━━━━━ Records shown
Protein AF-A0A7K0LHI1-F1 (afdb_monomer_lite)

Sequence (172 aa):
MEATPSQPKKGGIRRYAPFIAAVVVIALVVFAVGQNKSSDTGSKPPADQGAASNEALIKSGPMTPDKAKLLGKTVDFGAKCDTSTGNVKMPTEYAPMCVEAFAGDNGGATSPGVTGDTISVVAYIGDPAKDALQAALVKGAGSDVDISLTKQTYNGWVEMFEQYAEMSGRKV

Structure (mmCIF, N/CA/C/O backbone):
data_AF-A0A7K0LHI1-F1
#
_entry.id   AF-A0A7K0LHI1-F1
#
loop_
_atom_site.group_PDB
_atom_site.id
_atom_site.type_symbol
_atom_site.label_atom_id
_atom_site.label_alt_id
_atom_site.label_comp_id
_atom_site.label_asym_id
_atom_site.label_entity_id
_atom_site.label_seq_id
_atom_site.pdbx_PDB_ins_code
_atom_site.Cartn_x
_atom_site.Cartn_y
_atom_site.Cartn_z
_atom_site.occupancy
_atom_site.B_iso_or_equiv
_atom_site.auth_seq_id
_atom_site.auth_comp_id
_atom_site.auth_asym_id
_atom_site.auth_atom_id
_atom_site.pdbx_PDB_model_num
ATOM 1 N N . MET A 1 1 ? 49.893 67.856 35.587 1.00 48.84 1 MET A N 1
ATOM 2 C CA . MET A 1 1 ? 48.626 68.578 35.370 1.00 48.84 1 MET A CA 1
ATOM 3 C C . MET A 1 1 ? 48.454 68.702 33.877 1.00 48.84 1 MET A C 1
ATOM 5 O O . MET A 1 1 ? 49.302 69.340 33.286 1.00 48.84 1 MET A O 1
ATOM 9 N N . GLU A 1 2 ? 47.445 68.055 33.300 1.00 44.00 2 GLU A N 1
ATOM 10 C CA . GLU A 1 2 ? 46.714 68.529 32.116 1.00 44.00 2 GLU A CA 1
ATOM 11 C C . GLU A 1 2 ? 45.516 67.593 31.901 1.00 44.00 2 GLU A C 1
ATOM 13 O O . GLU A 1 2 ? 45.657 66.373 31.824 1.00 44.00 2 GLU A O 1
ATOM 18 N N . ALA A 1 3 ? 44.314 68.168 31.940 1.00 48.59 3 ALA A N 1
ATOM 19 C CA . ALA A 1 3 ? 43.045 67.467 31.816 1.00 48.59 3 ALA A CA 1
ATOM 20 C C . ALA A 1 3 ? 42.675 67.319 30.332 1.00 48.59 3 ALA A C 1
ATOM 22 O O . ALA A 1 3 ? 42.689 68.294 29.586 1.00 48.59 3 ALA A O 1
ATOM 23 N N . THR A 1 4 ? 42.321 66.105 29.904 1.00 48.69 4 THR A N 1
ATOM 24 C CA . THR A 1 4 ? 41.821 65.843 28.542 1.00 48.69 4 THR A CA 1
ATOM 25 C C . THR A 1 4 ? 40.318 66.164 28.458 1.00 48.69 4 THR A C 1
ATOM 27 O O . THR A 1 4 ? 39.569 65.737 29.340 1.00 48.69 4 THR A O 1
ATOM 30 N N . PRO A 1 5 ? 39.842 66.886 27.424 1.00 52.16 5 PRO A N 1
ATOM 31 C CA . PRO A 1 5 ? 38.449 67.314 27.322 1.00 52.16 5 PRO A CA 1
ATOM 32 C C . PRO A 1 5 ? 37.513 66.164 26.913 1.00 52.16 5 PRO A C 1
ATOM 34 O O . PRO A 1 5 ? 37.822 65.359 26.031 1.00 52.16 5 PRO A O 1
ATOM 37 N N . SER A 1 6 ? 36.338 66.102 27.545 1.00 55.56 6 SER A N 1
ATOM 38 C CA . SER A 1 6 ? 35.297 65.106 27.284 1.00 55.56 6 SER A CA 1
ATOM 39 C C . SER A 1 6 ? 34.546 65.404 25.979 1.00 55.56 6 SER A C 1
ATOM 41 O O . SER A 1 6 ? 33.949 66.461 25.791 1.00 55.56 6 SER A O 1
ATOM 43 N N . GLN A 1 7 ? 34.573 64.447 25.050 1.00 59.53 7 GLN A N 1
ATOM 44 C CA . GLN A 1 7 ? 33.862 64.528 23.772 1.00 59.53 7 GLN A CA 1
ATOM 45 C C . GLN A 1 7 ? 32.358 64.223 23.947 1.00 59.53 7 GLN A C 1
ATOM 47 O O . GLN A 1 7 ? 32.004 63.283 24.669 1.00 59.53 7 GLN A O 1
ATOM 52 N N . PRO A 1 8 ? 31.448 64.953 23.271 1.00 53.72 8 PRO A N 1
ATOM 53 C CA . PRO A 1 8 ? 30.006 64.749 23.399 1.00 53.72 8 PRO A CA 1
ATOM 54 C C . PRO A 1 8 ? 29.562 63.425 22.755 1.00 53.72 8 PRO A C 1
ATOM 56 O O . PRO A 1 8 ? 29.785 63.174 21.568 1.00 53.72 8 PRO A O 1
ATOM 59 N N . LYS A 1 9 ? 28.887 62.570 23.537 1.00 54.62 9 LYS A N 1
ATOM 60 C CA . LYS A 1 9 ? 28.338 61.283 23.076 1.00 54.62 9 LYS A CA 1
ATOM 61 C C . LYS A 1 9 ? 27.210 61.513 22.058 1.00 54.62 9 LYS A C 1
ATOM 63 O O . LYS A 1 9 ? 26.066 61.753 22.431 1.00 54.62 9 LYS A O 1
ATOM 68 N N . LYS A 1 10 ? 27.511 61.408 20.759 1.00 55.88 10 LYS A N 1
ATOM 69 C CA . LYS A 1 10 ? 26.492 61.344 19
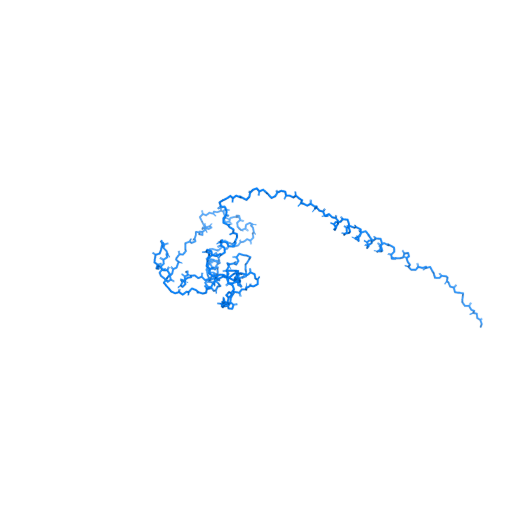.695 1.00 55.88 10 LYS A CA 1
ATOM 70 C C . LYS A 1 10 ? 25.672 60.052 19.860 1.00 55.88 10 LYS A C 1
ATOM 72 O O . LYS A 1 10 ? 26.221 58.956 19.790 1.00 55.88 10 LYS A O 1
ATOM 77 N N . GLY A 1 11 ? 24.371 60.200 20.124 1.00 57.75 11 GLY A N 1
ATOM 78 C CA . GLY A 1 11 ? 23.461 59.125 20.536 1.00 57.75 11 GLY A CA 1
ATOM 79 C C . GLY A 1 11 ? 23.350 57.952 19.552 1.00 57.75 11 GLY A C 1
ATOM 80 O O . GLY A 1 11 ? 23.161 58.139 18.349 1.00 57.75 11 GLY A O 1
ATOM 81 N N . GLY A 1 12 ? 23.425 56.730 20.091 1.00 59.88 12 GLY A N 1
ATOM 82 C CA . GLY A 1 12 ? 23.429 55.461 19.347 1.00 59.88 12 GLY A CA 1
ATOM 83 C C . GLY A 1 12 ? 22.130 55.112 18.611 1.00 59.88 12 GLY A C 1
ATOM 84 O O . GLY A 1 12 ? 22.133 54.211 17.780 1.00 59.88 12 GLY A O 1
ATOM 85 N N . ILE A 1 13 ? 21.044 55.856 18.839 1.00 59.56 13 ILE A N 1
ATOM 86 C CA . ILE A 1 13 ? 19.730 55.638 18.206 1.00 59.56 13 ILE A CA 1
ATOM 87 C C . ILE A 1 13 ? 19.795 55.780 16.675 1.00 59.56 13 ILE A C 1
ATOM 89 O O . ILE A 1 13 ? 19.148 55.022 15.956 1.00 59.56 13 ILE A O 1
ATOM 93 N N . ARG A 1 14 ? 20.648 56.670 16.147 1.00 60.12 14 ARG A N 1
ATOM 94 C CA . ARG A 1 14 ? 20.823 56.845 14.692 1.00 60.12 14 ARG A CA 1
ATOM 95 C C . ARG A 1 14 ? 21.444 55.635 13.988 1.00 60.12 14 ARG A C 1
ATOM 97 O O . ARG A 1 14 ? 21.237 55.480 12.792 1.00 60.12 14 ARG A O 1
ATOM 104 N N . ARG A 1 15 ? 22.187 54.783 14.705 1.00 66.38 15 ARG A N 1
ATOM 105 C CA . ARG A 1 15 ? 22.822 53.586 14.123 1.00 66.38 15 ARG A CA 1
ATOM 106 C C . ARG A 1 15 ? 21.844 52.428 13.943 1.00 66.38 15 ARG A C 1
ATOM 108 O O . ARG A 1 15 ? 22.036 51.611 13.054 1.00 66.38 15 ARG A O 1
ATOM 115 N N . TYR A 1 16 ? 20.786 52.391 14.749 1.00 73.62 16 TYR A N 1
ATOM 116 C CA . TYR A 1 16 ? 19.767 51.341 14.696 1.00 73.62 16 TYR A CA 1
ATOM 117 C C . TYR A 1 16 ? 18.500 51.769 13.948 1.00 73.62 16 TYR A C 1
ATOM 119 O O . TYR A 1 16 ? 17.609 50.951 13.753 1.00 73.62 16 TYR A O 1
ATOM 127 N N . ALA A 1 17 ? 18.438 53.018 13.473 1.00 73.31 17 ALA A N 1
ATOM 128 C CA . ALA A 1 17 ? 17.336 53.553 12.675 1.00 73.31 17 ALA A CA 1
ATOM 129 C C . ALA A 1 17 ? 16.882 52.641 11.511 1.00 73.31 17 ALA A C 1
ATOM 131 O O . ALA A 1 17 ? 15.675 52.422 11.407 1.00 73.31 17 ALA A O 1
ATOM 132 N N . PRO A 1 18 ? 17.772 52.049 10.679 1.00 75.50 18 PRO A N 1
ATOM 133 C CA . PRO A 1 18 ? 17.322 51.158 9.606 1.00 75.50 18 PRO A CA 1
ATOM 134 C C . PRO A 1 18 ? 16.716 49.845 10.129 1.00 75.50 18 PRO A C 1
ATOM 136 O O . PRO A 1 18 ? 15.743 49.356 9.563 1.00 75.50 18 PRO A O 1
ATOM 139 N N . PHE A 1 19 ? 17.226 49.302 11.239 1.00 77.00 19 PHE A N 1
ATOM 140 C CA . PHE A 1 19 ? 16.686 48.082 11.850 1.00 77.00 19 PHE A CA 1
ATOM 141 C C . PHE A 1 19 ? 15.333 48.327 12.521 1.00 77.00 19 PHE A C 1
ATOM 143 O O . PHE A 1 19 ? 14.413 47.530 12.363 1.00 77.00 19 PHE A O 1
ATOM 150 N N . ILE A 1 20 ? 15.183 49.455 13.220 1.00 82.25 20 ILE A N 1
ATOM 151 C CA . ILE A 1 20 ? 13.910 49.854 13.833 1.00 82.25 20 ILE A CA 1
ATOM 152 C C . ILE A 1 20 ? 12.856 50.089 12.744 1.00 82.25 20 ILE A C 1
ATOM 154 O O . ILE A 1 20 ? 11.736 49.604 12.871 1.00 82.25 20 ILE A O 1
ATOM 158 N N . ALA A 1 21 ? 13.218 50.758 11.644 1.00 80.88 21 ALA A N 1
ATOM 159 C CA . ALA A 1 21 ? 12.320 50.944 10.507 1.00 80.88 21 ALA A CA 1
ATOM 160 C C . ALA A 1 21 ? 11.881 49.602 9.896 1.00 80.88 21 ALA A C 1
ATOM 162 O O . ALA A 1 21 ? 10.692 49.410 9.652 1.00 80.88 21 ALA A O 1
ATOM 163 N N . ALA A 1 22 ? 12.803 48.650 9.718 1.00 79.69 22 ALA A N 1
ATOM 164 C CA . ALA A 1 22 ? 12.476 47.321 9.202 1.00 79.69 22 ALA A CA 1
ATOM 165 C C . ALA A 1 22 ? 11.499 46.559 10.117 1.00 79.69 22 ALA A C 1
ATOM 167 O O . ALA A 1 22 ? 10.511 46.013 9.633 1.00 79.69 22 ALA A O 1
ATOM 168 N N . VAL A 1 23 ? 11.719 46.575 11.437 1.00 83.81 23 VAL A N 1
ATOM 169 C CA . VAL A 1 23 ? 10.817 45.926 12.407 1.00 83.81 23 VAL A CA 1
ATOM 170 C C . VAL A 1 23 ? 9.426 46.563 12.392 1.00 83.81 23 VAL A C 1
ATOM 172 O O . VAL A 1 23 ? 8.427 45.847 12.410 1.00 83.81 23 VAL A O 1
ATOM 175 N N . VAL A 1 24 ? 9.341 47.894 12.305 1.00 87.38 24 VAL A N 1
ATOM 176 C CA . VAL A 1 24 ? 8.057 48.609 12.217 1.00 87.38 24 VAL A CA 1
ATOM 177 C C . VAL A 1 24 ? 7.318 48.265 10.923 1.00 87.38 24 VAL A C 1
ATOM 179 O O . VAL A 1 24 ? 6.120 48.002 10.964 1.00 87.38 24 VAL A O 1
ATOM 182 N N . VAL A 1 25 ? 8.013 48.202 9.783 1.00 82.69 25 VAL A N 1
ATOM 183 C CA . VAL A 1 25 ? 7.403 47.806 8.503 1.00 82.69 25 VAL A CA 1
ATOM 184 C C . VAL A 1 25 ? 6.888 46.368 8.563 1.00 82.69 25 VAL A C 1
ATOM 186 O O . VAL A 1 25 ? 5.754 46.118 8.165 1.00 82.69 25 VAL A O 1
ATOM 189 N N . ILE A 1 26 ? 7.665 45.432 9.115 1.00 79.56 26 ILE A N 1
ATOM 190 C CA . ILE A 1 26 ? 7.236 44.034 9.280 1.00 79.56 26 ILE A CA 1
ATOM 191 C C . ILE A 1 26 ? 5.999 43.952 10.183 1.00 79.56 26 ILE A C 1
ATOM 193 O O . ILE A 1 26 ? 5.032 43.280 9.832 1.00 79.56 26 ILE A O 1
ATOM 197 N N . ALA A 1 27 ? 5.983 44.677 11.304 1.00 75.12 27 ALA A N 1
ATOM 198 C CA . ALA A 1 27 ? 4.831 44.715 12.202 1.00 75.12 27 ALA A CA 1
ATOM 199 C C . ALA A 1 27 ? 3.576 45.284 11.516 1.00 75.12 27 ALA A C 1
ATOM 201 O O . ALA A 1 27 ? 2.484 44.749 11.701 1.00 75.12 27 ALA A O 1
ATOM 202 N N . LEU A 1 28 ? 3.722 46.320 10.682 1.00 75.56 28 LEU A N 1
ATOM 203 C CA . LEU A 1 28 ? 2.617 46.891 9.906 1.00 75.56 28 LEU A CA 1
ATOM 204 C C . LEU A 1 28 ? 2.100 45.932 8.830 1.00 75.56 28 LEU A C 1
ATOM 206 O O . LEU A 1 28 ? 0.890 45.838 8.648 1.00 75.56 28 LEU A O 1
ATOM 210 N N . VAL A 1 29 ? 2.980 45.189 8.153 1.00 72.06 29 VAL A N 1
ATOM 211 C CA . VAL A 1 29 ? 2.576 44.166 7.174 1.00 72.06 29 VAL A CA 1
ATOM 212 C C . VAL A 1 29 ? 1.830 43.025 7.867 1.00 72.06 29 VAL A C 1
ATOM 214 O O . VAL A 1 29 ? 0.755 42.644 7.414 1.00 72.06 29 VAL A O 1
ATOM 217 N N . VAL A 1 30 ? 2.329 42.528 9.004 1.00 72.31 30 VAL A N 1
ATOM 218 C CA . VAL A 1 30 ? 1.643 41.486 9.790 1.00 72.31 30 VAL A CA 1
ATOM 219 C C . VAL A 1 30 ? 0.284 41.979 10.295 1.00 72.31 30 VAL A C 1
ATOM 221 O O . VAL A 1 30 ? -0.701 41.249 10.214 1.00 72.31 30 VAL A O 1
ATOM 224 N N . PHE A 1 31 ? 0.198 43.227 10.762 1.00 68.81 31 PHE A N 1
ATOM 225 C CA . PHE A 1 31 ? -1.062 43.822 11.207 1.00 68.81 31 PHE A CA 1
━━━━━━━━━━
__How to complete this task__. Return, unchanged, the run of lines above that opens with the line containing "ATOM 219 C C" and closes with the line containing "ATOM 224 N N". Include both.

__Written solution__.
ATOM 219 C C . VAL A 1 30 ? 0.284 41.979 10.295 1.00 72.31 30 VAL A C 1
ATOM 221 O O . VAL A 1 30 ? -0.701 41.249 10.214 1.00 72.31 30 VAL A O 1
ATOM 224 N N . PHE A 1 31 ? 0.198 43.227 10.762 1.00 68.81 31 PHE A N 1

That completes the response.